Mas não só as crianças beneficiavam de presentes. Embora não fosse referido no jornal, sabemos que era costume oferecer brindes aos clientes fiéis. Os copos aqui apresentados (1), destinados a uso termal, são disso um exemplo. Manifestações precoces de marketing comercial.
(1) Agradeço ao Carlos Caria o envio das fotos de copos da sua colecção, que permitiram completar este poste. Segundo o mesmo, estes copos das termas eram pintados ou serigrafados a óleo e tinham uma escala de graduação, para que a água tomada pelos aquistas correspondesse ao receituário médico.

domingo, 18 de julho de 2010

Um catálogo dos "Grandes Armazéns Herminios"

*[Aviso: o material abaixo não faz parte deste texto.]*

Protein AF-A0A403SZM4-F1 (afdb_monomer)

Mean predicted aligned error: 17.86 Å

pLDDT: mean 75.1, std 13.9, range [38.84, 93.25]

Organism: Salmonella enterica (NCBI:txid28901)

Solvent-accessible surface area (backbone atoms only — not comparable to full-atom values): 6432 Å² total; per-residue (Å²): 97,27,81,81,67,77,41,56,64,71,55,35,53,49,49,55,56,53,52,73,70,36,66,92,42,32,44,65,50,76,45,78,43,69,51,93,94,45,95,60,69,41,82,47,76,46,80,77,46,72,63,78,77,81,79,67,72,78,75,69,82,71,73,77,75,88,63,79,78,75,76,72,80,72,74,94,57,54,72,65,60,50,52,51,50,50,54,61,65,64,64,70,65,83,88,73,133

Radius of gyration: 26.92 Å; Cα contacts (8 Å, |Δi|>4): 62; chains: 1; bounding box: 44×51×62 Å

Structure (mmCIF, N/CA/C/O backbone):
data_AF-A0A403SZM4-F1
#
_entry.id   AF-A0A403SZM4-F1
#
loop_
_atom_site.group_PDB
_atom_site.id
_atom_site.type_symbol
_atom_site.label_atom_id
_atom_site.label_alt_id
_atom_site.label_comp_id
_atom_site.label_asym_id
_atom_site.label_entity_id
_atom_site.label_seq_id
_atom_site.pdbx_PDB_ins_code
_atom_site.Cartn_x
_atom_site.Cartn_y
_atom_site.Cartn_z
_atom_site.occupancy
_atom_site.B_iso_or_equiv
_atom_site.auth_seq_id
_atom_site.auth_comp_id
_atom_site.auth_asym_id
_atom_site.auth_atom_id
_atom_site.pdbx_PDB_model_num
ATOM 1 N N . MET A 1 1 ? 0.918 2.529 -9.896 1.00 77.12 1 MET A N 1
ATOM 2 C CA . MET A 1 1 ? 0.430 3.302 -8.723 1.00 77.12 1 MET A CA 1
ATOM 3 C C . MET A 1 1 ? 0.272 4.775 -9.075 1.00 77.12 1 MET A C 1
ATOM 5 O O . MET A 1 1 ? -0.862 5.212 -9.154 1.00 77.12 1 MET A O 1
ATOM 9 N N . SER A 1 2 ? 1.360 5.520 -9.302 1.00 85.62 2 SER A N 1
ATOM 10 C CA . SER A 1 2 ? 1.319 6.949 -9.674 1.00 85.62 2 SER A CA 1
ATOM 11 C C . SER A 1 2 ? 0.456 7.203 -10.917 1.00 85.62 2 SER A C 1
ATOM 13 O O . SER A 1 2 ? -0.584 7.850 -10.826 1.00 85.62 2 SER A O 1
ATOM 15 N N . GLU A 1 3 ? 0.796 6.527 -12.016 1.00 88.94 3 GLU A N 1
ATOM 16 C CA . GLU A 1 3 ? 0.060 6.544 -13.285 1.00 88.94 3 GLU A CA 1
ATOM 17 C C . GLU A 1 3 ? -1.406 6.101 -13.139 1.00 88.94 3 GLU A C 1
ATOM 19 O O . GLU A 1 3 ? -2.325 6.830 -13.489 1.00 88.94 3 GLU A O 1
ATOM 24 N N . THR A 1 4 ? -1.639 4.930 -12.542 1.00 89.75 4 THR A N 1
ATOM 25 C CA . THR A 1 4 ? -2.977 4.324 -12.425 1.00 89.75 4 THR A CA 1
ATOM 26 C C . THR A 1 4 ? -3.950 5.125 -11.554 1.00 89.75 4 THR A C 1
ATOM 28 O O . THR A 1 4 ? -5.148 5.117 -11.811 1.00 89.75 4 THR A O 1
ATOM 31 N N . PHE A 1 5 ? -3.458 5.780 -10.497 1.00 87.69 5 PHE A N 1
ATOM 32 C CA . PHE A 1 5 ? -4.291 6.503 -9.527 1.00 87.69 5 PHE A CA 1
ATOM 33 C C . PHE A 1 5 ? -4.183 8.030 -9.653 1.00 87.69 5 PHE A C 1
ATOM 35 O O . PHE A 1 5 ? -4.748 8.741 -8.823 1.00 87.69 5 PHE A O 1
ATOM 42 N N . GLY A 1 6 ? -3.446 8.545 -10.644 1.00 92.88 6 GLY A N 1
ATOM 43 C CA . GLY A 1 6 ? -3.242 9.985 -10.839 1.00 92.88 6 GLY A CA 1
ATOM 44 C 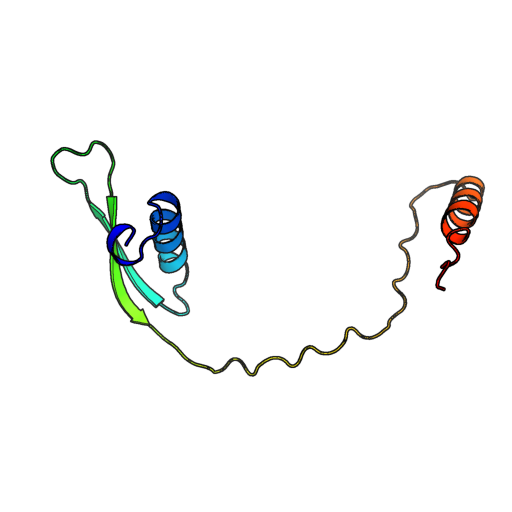C . GLY A 1 6 ? -2.611 10.689 -9.630 1.00 92.88 6 GLY A C 1
ATOM 45 O O . GLY A 1 6 ? -2.907 11.852 -9.357 1.00 92.88 6 GLY A O 1
ATOM 46 N N . ILE A 1 7 ? -1.780 9.984 -8.856 1.00 92.12 7 ILE A N 1
ATOM 47 C CA . ILE A 1 7 ? -1.087 10.532 -7.679 1.00 92.12 7 ILE A CA 1
ATOM 48 C C . ILE A 1 7 ? 0.394 10.713 -7.982 1.00 92.12 7 ILE A C 1
ATOM 50 O O . ILE A 1 7 ? 0.952 9.952 -8.750 1.00 92.12 7 ILE A O 1
ATOM 54 N N . ASN A 1 8 ? 1.066 11.662 -7.330 1.00 93.25 8 ASN A N 1
ATOM 55 C CA . ASN A 1 8 ? 2.511 11.820 -7.515 1.00 93.25 8 ASN A CA 1
ATOM 56 C C . ASN A 1 8 ? 3.323 10.641 -6.935 1.00 93.25 8 ASN A C 1
ATOM 58 O O . ASN A 1 8 ? 2.876 9.942 -6.017 1.00 93.25 8 ASN A O 1
ATOM 62 N N . ASP A 1 9 ? 4.557 10.474 -7.414 1.00 88.88 9 ASP A N 1
ATOM 63 C CA . ASP A 1 9 ? 5.436 9.359 -7.029 1.00 88.88 9 ASP A CA 1
ATOM 64 C C . ASP A 1 9 ? 5.768 9.334 -5.534 1.00 88.88 9 ASP A C 1
ATOM 66 O O . ASP A 1 9 ? 5.873 8.266 -4.924 1.00 88.88 9 ASP A O 1
ATOM 70 N N . ARG A 1 10 ? 5.858 10.509 -4.896 1.00 90.12 10 ARG A N 1
ATOM 71 C CA . ARG A 1 10 ? 6.087 10.626 -3.448 1.00 90.12 10 ARG A CA 1
ATOM 72 C C . ARG A 1 10 ? 4.911 10.055 -2.654 1.00 90.12 10 ARG A C 1
ATOM 74 O O . ARG A 1 10 ? 5.113 9.316 -1.692 1.00 90.12 10 ARG A O 1
ATOM 81 N N . ARG A 1 11 ? 3.678 10.363 -3.065 1.00 90.69 11 ARG A N 1
ATOM 82 C CA . ARG A 1 11 ? 2.448 9.818 -2.479 1.00 90.69 11 ARG A CA 1
ATOM 83 C C . ARG A 1 11 ? 2.337 8.334 -2.782 1.00 90.69 11 ARG A C 1
ATOM 85 O O . ARG A 1 11 ? 2.032 7.585 -1.865 1.00 90.69 11 ARG A O 1
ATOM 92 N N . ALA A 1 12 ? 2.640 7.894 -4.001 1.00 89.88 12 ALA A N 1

De um extraordinário lote de catálogos comerciais, que o meu fornecedor mais habitual me arranjou, seleccionei hoje o de “Os Grandes Armazéns Herminios”.
Este estabelecimento comercial foi construído no Porto no local do antigo Teatro Baquet, nome que se deveu ao seu fundador António Pereira Baquet e que foi inaugurado em 1853. Um grande incêndio, em 20 Março de 1888, destruiu-o completamente. Foi um dos grandes armazéns portugueses, a par do Grandela e do Chiado, influenciados pelos grandes armazéns parisienses, como o Bon Marché, que foi o primeiro grande armazém construído em Paris. Com início em 1852 foi alterado em 1878 pelo arquitecto L. A. Boileau e pelo engenheiro Gustave Eiffel. A introdução dos novos conceitos do uso do ferro e do vidro na arquitectura levou à construção de uma armazém luminoso, com cúpula de vidro central e grades de ferro circundando cada piso e deixando um espaço central, modelo que viria a servir de inspiração para vários outros edifícios comerciais. Os Grandes Armazéns Herminios eram na altura o maior estabelecimento comercial do Porto, visitado pela melhor sociedade. Tinham entrada pela Rua 31 de Janeiro e pela Rua de Sá da Bandeira.
Não consegui apurar quem foi o seu fundador mas sei que Henry Burnay (1838-1909), o financeiro que era chamado na imprensa "O Senhor Milhão" e a quem D. Luís, em 1886 , concedeu o título de Conde de Burnay teve, entre outras actividades, participação na exploração dos Grandes Armazéns Herminios. Em 1894 a casa tinha já um moderno sistema de iluminação, ainda antes de o mesmo ser introduzido nos Grandes Armazéns Grandela de Lisboa, o que foi motivo de regozijo para a cidade do Porto.
Não sei dizer quando fecharam estes armazéns mas existem catálogos, pelo menos, até 1918.
Este catálogo é de Outubro de 1911, data em que tinha sido nomeada uma nova direcção para os Herminios, ficando como Director-gerente o sr. L. Hubert.
O catálogo incluía os modelos de confecção para senhora, homem e criança, roupa branca para senhora e criança, camisaria, perfumaria, sapataria, papelaria, passemanaria, faianças e porcelanas, artigos para cozinha e casa, etc. É interessante notar que vendiam também postais ilustrados, de edição própria, que são hoje objecto de coleccionismo.
Proximamente darei a conhecer outros catálogos destes e de outros grandes armazéns.